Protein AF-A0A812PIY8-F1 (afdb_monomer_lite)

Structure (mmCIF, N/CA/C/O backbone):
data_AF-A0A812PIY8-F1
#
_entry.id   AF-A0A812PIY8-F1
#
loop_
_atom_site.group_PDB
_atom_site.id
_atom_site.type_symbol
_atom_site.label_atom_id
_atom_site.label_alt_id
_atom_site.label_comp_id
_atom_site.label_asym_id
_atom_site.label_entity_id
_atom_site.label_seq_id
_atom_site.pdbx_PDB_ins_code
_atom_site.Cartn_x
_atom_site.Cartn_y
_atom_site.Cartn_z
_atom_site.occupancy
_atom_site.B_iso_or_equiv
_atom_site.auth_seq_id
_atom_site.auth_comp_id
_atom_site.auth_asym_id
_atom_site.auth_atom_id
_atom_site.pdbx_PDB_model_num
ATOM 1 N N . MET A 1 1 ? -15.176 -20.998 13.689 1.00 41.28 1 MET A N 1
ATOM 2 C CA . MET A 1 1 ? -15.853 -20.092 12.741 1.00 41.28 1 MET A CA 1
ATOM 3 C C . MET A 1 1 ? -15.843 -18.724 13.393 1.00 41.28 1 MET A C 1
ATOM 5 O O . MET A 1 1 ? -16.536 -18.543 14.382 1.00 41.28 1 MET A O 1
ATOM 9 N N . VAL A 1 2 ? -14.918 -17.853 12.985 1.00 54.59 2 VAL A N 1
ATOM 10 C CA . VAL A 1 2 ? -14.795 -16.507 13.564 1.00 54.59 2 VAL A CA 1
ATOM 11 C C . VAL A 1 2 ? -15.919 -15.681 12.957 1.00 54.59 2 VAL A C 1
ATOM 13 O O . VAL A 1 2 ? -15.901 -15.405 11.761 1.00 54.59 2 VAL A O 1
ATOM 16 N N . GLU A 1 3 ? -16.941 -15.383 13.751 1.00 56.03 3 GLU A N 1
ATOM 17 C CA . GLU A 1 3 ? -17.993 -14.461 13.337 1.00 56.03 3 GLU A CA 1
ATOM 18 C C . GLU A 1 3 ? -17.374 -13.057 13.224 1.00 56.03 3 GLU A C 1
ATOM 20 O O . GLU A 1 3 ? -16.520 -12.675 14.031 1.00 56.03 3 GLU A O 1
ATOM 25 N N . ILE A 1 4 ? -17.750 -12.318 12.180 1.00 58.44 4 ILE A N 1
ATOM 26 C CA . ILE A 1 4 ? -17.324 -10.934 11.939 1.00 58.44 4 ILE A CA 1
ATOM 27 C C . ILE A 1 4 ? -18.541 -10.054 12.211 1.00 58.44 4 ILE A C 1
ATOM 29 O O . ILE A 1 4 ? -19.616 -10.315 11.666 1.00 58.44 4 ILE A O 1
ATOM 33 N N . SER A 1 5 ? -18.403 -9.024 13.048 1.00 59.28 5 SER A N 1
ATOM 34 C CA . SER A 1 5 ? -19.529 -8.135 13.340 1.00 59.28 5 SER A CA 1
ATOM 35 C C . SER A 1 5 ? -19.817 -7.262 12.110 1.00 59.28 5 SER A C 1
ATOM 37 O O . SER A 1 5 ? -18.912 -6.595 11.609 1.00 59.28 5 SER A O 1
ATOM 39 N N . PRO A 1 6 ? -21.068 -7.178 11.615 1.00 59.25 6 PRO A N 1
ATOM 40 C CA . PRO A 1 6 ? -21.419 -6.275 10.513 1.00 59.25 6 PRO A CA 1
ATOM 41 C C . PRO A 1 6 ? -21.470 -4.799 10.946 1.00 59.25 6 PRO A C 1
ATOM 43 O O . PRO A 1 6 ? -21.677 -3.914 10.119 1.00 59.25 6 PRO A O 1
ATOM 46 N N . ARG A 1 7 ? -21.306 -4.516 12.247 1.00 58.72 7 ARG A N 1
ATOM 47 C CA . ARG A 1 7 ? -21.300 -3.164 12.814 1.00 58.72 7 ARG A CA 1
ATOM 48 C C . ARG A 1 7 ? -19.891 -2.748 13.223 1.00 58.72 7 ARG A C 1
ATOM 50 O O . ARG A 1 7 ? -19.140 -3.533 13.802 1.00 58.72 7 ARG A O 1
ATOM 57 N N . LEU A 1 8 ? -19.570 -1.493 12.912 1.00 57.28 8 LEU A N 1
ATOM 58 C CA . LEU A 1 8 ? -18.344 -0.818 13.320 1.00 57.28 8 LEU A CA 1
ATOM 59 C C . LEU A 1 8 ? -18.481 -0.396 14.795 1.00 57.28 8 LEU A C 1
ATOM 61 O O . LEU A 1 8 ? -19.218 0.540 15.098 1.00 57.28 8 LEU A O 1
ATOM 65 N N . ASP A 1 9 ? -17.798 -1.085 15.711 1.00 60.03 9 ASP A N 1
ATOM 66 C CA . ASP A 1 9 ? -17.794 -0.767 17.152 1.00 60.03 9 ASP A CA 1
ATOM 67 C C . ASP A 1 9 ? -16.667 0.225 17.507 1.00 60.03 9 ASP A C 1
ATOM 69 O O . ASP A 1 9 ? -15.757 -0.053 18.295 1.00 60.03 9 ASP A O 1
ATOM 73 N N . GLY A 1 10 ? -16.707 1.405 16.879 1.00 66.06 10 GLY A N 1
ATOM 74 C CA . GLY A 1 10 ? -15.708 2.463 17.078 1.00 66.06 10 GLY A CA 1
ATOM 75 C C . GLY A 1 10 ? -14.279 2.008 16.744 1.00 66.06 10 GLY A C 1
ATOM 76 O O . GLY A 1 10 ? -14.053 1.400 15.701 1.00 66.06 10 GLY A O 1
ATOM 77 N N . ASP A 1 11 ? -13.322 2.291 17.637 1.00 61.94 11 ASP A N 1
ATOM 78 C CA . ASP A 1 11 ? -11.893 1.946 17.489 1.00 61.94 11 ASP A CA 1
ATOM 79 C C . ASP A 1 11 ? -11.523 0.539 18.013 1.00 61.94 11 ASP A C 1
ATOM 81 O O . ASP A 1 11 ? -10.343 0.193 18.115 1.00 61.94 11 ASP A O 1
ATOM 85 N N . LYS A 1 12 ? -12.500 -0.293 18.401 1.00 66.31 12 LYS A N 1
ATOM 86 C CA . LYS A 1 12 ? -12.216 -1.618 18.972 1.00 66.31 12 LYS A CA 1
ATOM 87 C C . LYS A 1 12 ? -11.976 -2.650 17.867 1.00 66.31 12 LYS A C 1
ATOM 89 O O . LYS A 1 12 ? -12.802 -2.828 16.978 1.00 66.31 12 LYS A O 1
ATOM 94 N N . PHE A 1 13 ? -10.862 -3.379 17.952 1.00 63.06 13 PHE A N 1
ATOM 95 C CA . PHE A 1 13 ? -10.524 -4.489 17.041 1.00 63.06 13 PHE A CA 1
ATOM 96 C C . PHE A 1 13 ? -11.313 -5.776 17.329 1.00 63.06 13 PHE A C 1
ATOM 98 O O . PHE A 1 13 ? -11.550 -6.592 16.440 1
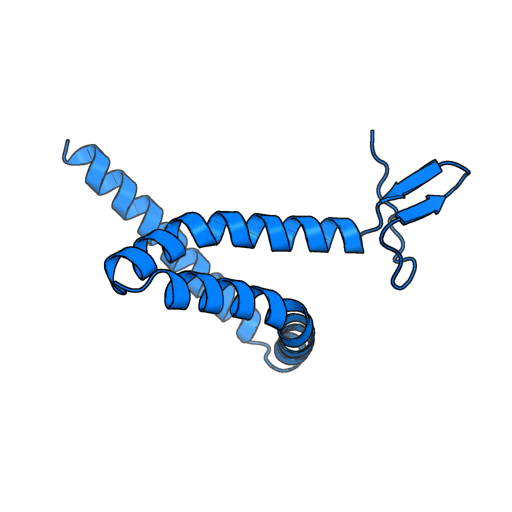.00 63.06 13 PHE A O 1
ATOM 105 N N . PHE A 1 14 ? -11.746 -5.937 18.577 1.00 71.31 14 PHE A N 1
ATOM 106 C CA . PHE A 1 14 ? -12.569 -7.046 19.032 1.00 71.31 14 PHE A CA 1
ATOM 107 C C . PHE A 1 14 ? -13.773 -6.474 19.765 1.00 71.31 14 PHE A C 1
ATOM 109 O O . PHE A 1 14 ? -13.621 -5.622 20.646 1.00 71.31 14 PHE A O 1
ATOM 116 N N . THR A 1 15 ? -14.962 -6.935 19.398 1.00 66.94 15 THR A N 1
ATOM 117 C CA . THR A 1 15 ? -16.198 -6.612 20.109 1.00 66.94 15 THR A CA 1
ATOM 118 C C . THR A 1 15 ? -16.793 -7.877 20.711 1.00 66.94 15 THR A C 1
ATOM 120 O O . THR A 1 15 ? -16.529 -8.986 20.249 1.00 66.94 15 THR A O 1
ATOM 123 N N . GLN A 1 16 ? -17.557 -7.724 21.786 1.00 63.25 16 GLN A N 1
ATOM 124 C CA . GLN A 1 16 ? -18.294 -8.825 22.395 1.00 63.25 16 GLN A CA 1
ATOM 125 C C . GLN A 1 16 ? -19.754 -8.697 21.966 1.00 63.25 16 GLN A C 1
ATOM 127 O O . GLN A 1 16 ? -20.447 -7.793 22.426 1.00 63.25 16 GLN A O 1
ATOM 132 N N . MET A 1 17 ? -20.216 -9.597 21.097 1.00 59.53 17 MET A N 1
ATOM 133 C CA . MET A 1 17 ? -21.633 -9.733 20.744 1.00 59.53 17 MET A CA 1
ATOM 134 C C . MET A 1 17 ? -22.130 -11.083 21.269 1.00 59.53 17 MET A C 1
ATOM 136 O O . MET A 1 17 ? -21.482 -12.104 21.053 1.00 59.53 17 MET A O 1
ATOM 140 N N . ASP A 1 18 ? -23.236 -11.080 22.021 1.00 57.31 18 ASP A N 1
ATOM 141 C CA . ASP A 1 18 ? -23.862 -12.280 22.607 1.00 57.31 18 ASP A CA 1
ATOM 142 C C . ASP A 1 18 ? -22.898 -13.219 23.368 1.00 57.31 18 ASP A C 1
ATOM 144 O O . ASP A 1 18 ? -22.958 -14.445 23.266 1.00 57.31 18 ASP A O 1
ATOM 148 N N . GLY A 1 19 ? -21.977 -12.646 24.153 1.00 66.56 19 GLY A N 1
ATOM 149 C CA . GLY A 1 19 ? -21.038 -13.409 24.989 1.00 66.56 19 GLY A CA 1
ATOM 150 C C . GLY A 1 19 ? -19.903 -14.101 24.223 1.00 66.56 19 GLY A C 1
ATOM 151 O O . GLY A 1 19 ? -19.178 -14.902 24.814 1.00 66.56 19 GLY A O 1
ATOM 152 N N . ARG A 1 20 ? -19.729 -13.799 22.930 1.00 59.41 20 ARG A N 1
ATOM 153 C CA . ARG A 1 20 ? -18.625 -14.287 22.095 1.00 59.41 20 ARG A CA 1
ATOM 154 C C . ARG A 1 20 ? -17.736 -13.129 21.650 1.00 59.41 20 ARG A C 1
ATOM 156 O O . ARG A 1 20 ? -18.228 -12.057 21.301 1.00 59.41 20 ARG A O 1
ATOM 163 N N . THR A 1 21 ? -16.425 -13.365 21.625 1.00 67.38 21 THR A N 1
ATOM 164 C CA . THR A 1 21 ? -15.449 -12.428 21.058 1.00 67.38 21 THR A CA 1
ATOM 165 C C . THR A 1 21 ? -15.521 -12.488 19.534 1.00 67.38 21 THR A C 1
ATOM 167 O O . THR A 1 21 ? -15.199 -13.512 18.932 1.00 67.38 21 THR A O 1
ATOM 170 N N . VAL A 1 22 ? -15.944 -11.391 18.915 1.00 70.12 22 VAL A N 1
ATOM 171 C CA . VAL A 1 22 ? -16.174 -11.242 17.474 1.00 70.12 22 VAL A CA 1
ATOM 172 C C . VAL A 1 22 ? -15.160 -10.237 16.919 1.00 70.12 22 VAL A C 1
ATOM 174 O O . VAL A 1 22 ? -14.886 -9.202 17.535 1.00 70.12 22 VAL A O 1
ATOM 177 N N . ALA A 1 23 ? -14.567 -10.546 15.765 1.00 72.19 23 ALA A N 1
ATOM 178 C CA . ALA A 1 23 ? -13.635 -9.644 15.089 1.00 72.19 23 ALA A CA 1
ATOM 179 C C . ALA A 1 23 ? -14.402 -8.486 14.436 1.00 72.19 23 ALA A C 1
ATOM 181 O O . ALA A 1 23 ? -15.411 -8.714 13.762 1.00 72.19 23 ALA A O 1
ATOM 182 N N . THR A 1 24 ? -13.930 -7.249 14.608 1.00 79.94 24 THR A N 1
ATOM 183 C CA . THR A 1 24 ? -14.550 -6.098 13.939 1.00 79.94 24 THR A CA 1
ATOM 184 C C . THR A 1 24 ? -14.032 -5.946 12.503 1.00 79.94 24 THR A C 1
ATOM 186 O O . THR A 1 24 ? -12.931 -6.407 12.184 1.00 79.94 24 THR A O 1
ATOM 189 N N . PRO A 1 25 ? -14.769 -5.249 11.615 1.00 76.50 25 PRO A N 1
ATOM 190 C CA . PRO A 1 25 ? -14.303 -4.950 10.257 1.00 76.50 25 PRO A CA 1
ATOM 191 C C . PRO A 1 25 ? -12.964 -4.200 10.217 1.00 76.50 25 PRO A C 1
ATOM 193 O O . PRO A 1 25 ? -12.238 -4.274 9.229 1.00 76.50 25 PRO A O 1
ATOM 196 N N . LEU A 1 26 ? -12.614 -3.499 11.300 1.00 75.81 26 LEU A N 1
ATOM 197 C CA . LEU A 1 26 ? -11.356 -2.771 11.434 1.00 75.81 26 LEU A CA 1
ATOM 198 C C . LEU A 1 26 ? -10.160 -3.731 11.553 1.00 75.81 26 LEU A C 1
ATOM 200 O O . LEU A 1 26 ? -9.126 -3.487 10.935 1.00 75.81 26 LEU A O 1
ATOM 204 N N . LEU A 1 27 ? -10.321 -4.860 12.256 1.00 80.12 27 LEU A N 1
ATOM 205 C CA . LEU A 1 27 ? -9.312 -5.923 12.295 1.00 80.12 27 LEU A CA 1
ATOM 206 C C . LEU A 1 27 ? -9.141 -6.585 10.923 1.00 80.12 27 LEU A C 1
ATOM 208 O O . LEU A 1 27 ? -8.016 -6.844 10.510 1.00 80.12 27 LEU A O 1
ATOM 212 N N . LEU A 1 28 ? -10.241 -6.821 10.199 1.00 82.38 28 LEU A N 1
ATOM 213 C CA . LEU A 1 28 ? -10.177 -7.371 8.843 1.00 82.38 28 LEU A CA 1
ATOM 214 C C . LEU A 1 28 ? -9.449 -6.415 7.887 1.00 82.38 28 LEU A C 1
ATOM 216 O O . LEU A 1 28 ? -8.566 -6.843 7.154 1.00 82.38 28 LEU A O 1
ATOM 220 N N . CYS A 1 29 ? -9.786 -5.125 7.926 1.00 82.56 29 CYS A N 1
ATOM 221 C CA . CYS A 1 29 ? -9.117 -4.096 7.133 1.00 82.56 29 CYS A CA 1
ATOM 222 C C . CYS A 1 29 ? -7.610 -4.047 7.432 1.00 82.56 29 CYS A C 1
ATOM 224 O O . CYS A 1 29 ? -6.805 -4.076 6.504 1.00 82.56 29 CYS A O 1
ATOM 226 N N . LEU A 1 30 ? -7.229 -4.064 8.717 1.00 82.44 30 LEU A N 1
ATOM 227 C CA . LEU A 1 30 ? -5.827 -4.126 9.138 1.00 82.44 30 LEU A CA 1
ATOM 228 C C . LEU A 1 30 ? -5.118 -5.357 8.559 1.00 82.44 30 LEU A C 1
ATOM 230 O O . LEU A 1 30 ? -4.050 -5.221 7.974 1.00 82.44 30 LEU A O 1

**The task**
Return word for word the lines above from the line with "ATOM 118 C C" to the line with "ATOM 148 N N", including both and leaving out all others.

**Exercise result**
ATOM 118 C C . THR A 1 15 ? -16.793 -7.877 20.711 1.00 66.94 15 THR A C 1
ATOM 120 O O . THR A 1 15 ? -16.529 -8.986 20.249 1.00 66.94 15 THR A O 1
ATOM 123 N N . GLN A 1 16 ? -17.557 -7.724 21.786 1.00 63.25 16 GLN A N 1
ATOM 124 C CA . GLN A 1 16 ? -18.294 -8.825 22.395 1.00 63.25 16 GLN A CA 1
ATOM 125 C C . GLN A 1 16 ? -19.754 -8.697 21.966 1.00 63.25 16 GLN A C 1
ATOM 127 O O . GLN A 1 16 ? -20.447 -7.793 22.426 1.00 63.25 16 GLN A O 1
ATOM 132 N N . MET A 1 17 ? -20.216 -9.597 21.097 1.00 59.53 17 MET A N 1
ATOM 133 C CA . MET A 1 17 ? -21.633 -9.733 20.744 1.00 59.53 17 MET A CA 1
ATOM 134 C C . MET A 1 17 ? -22.130 -11.083 21.269 1.00 59.53 17 MET A C 1
ATOM 136 O O . MET A 1 17 ? -21.482 -12.104 21.053 1.00 59.53 17 MET A O 1
ATOM 140 N N . ASP A 1 18 ? -23.236 -11.080 22.021 1.00 57.31 18 ASP A N 1
ATOM 141 C CA . ASP A 1 18 ? -23.862 -12.280 22.607 1.00 57.31 18 ASP A CA 1
ATOM 142 C C . ASP A 1 18 ? -22.898 -13.219 23.368 1.00 57.31 18 ASP A C 1
ATOM 144 O O . ASP A 1 18 ? -22.958 -14.445 23.266 1.00 57.31 18 ASP A O 1
ATOM 148 N N . GLY A 1 19 ? -21.977 -12.646 24.153 1.00 66.56 19 GLY A N 1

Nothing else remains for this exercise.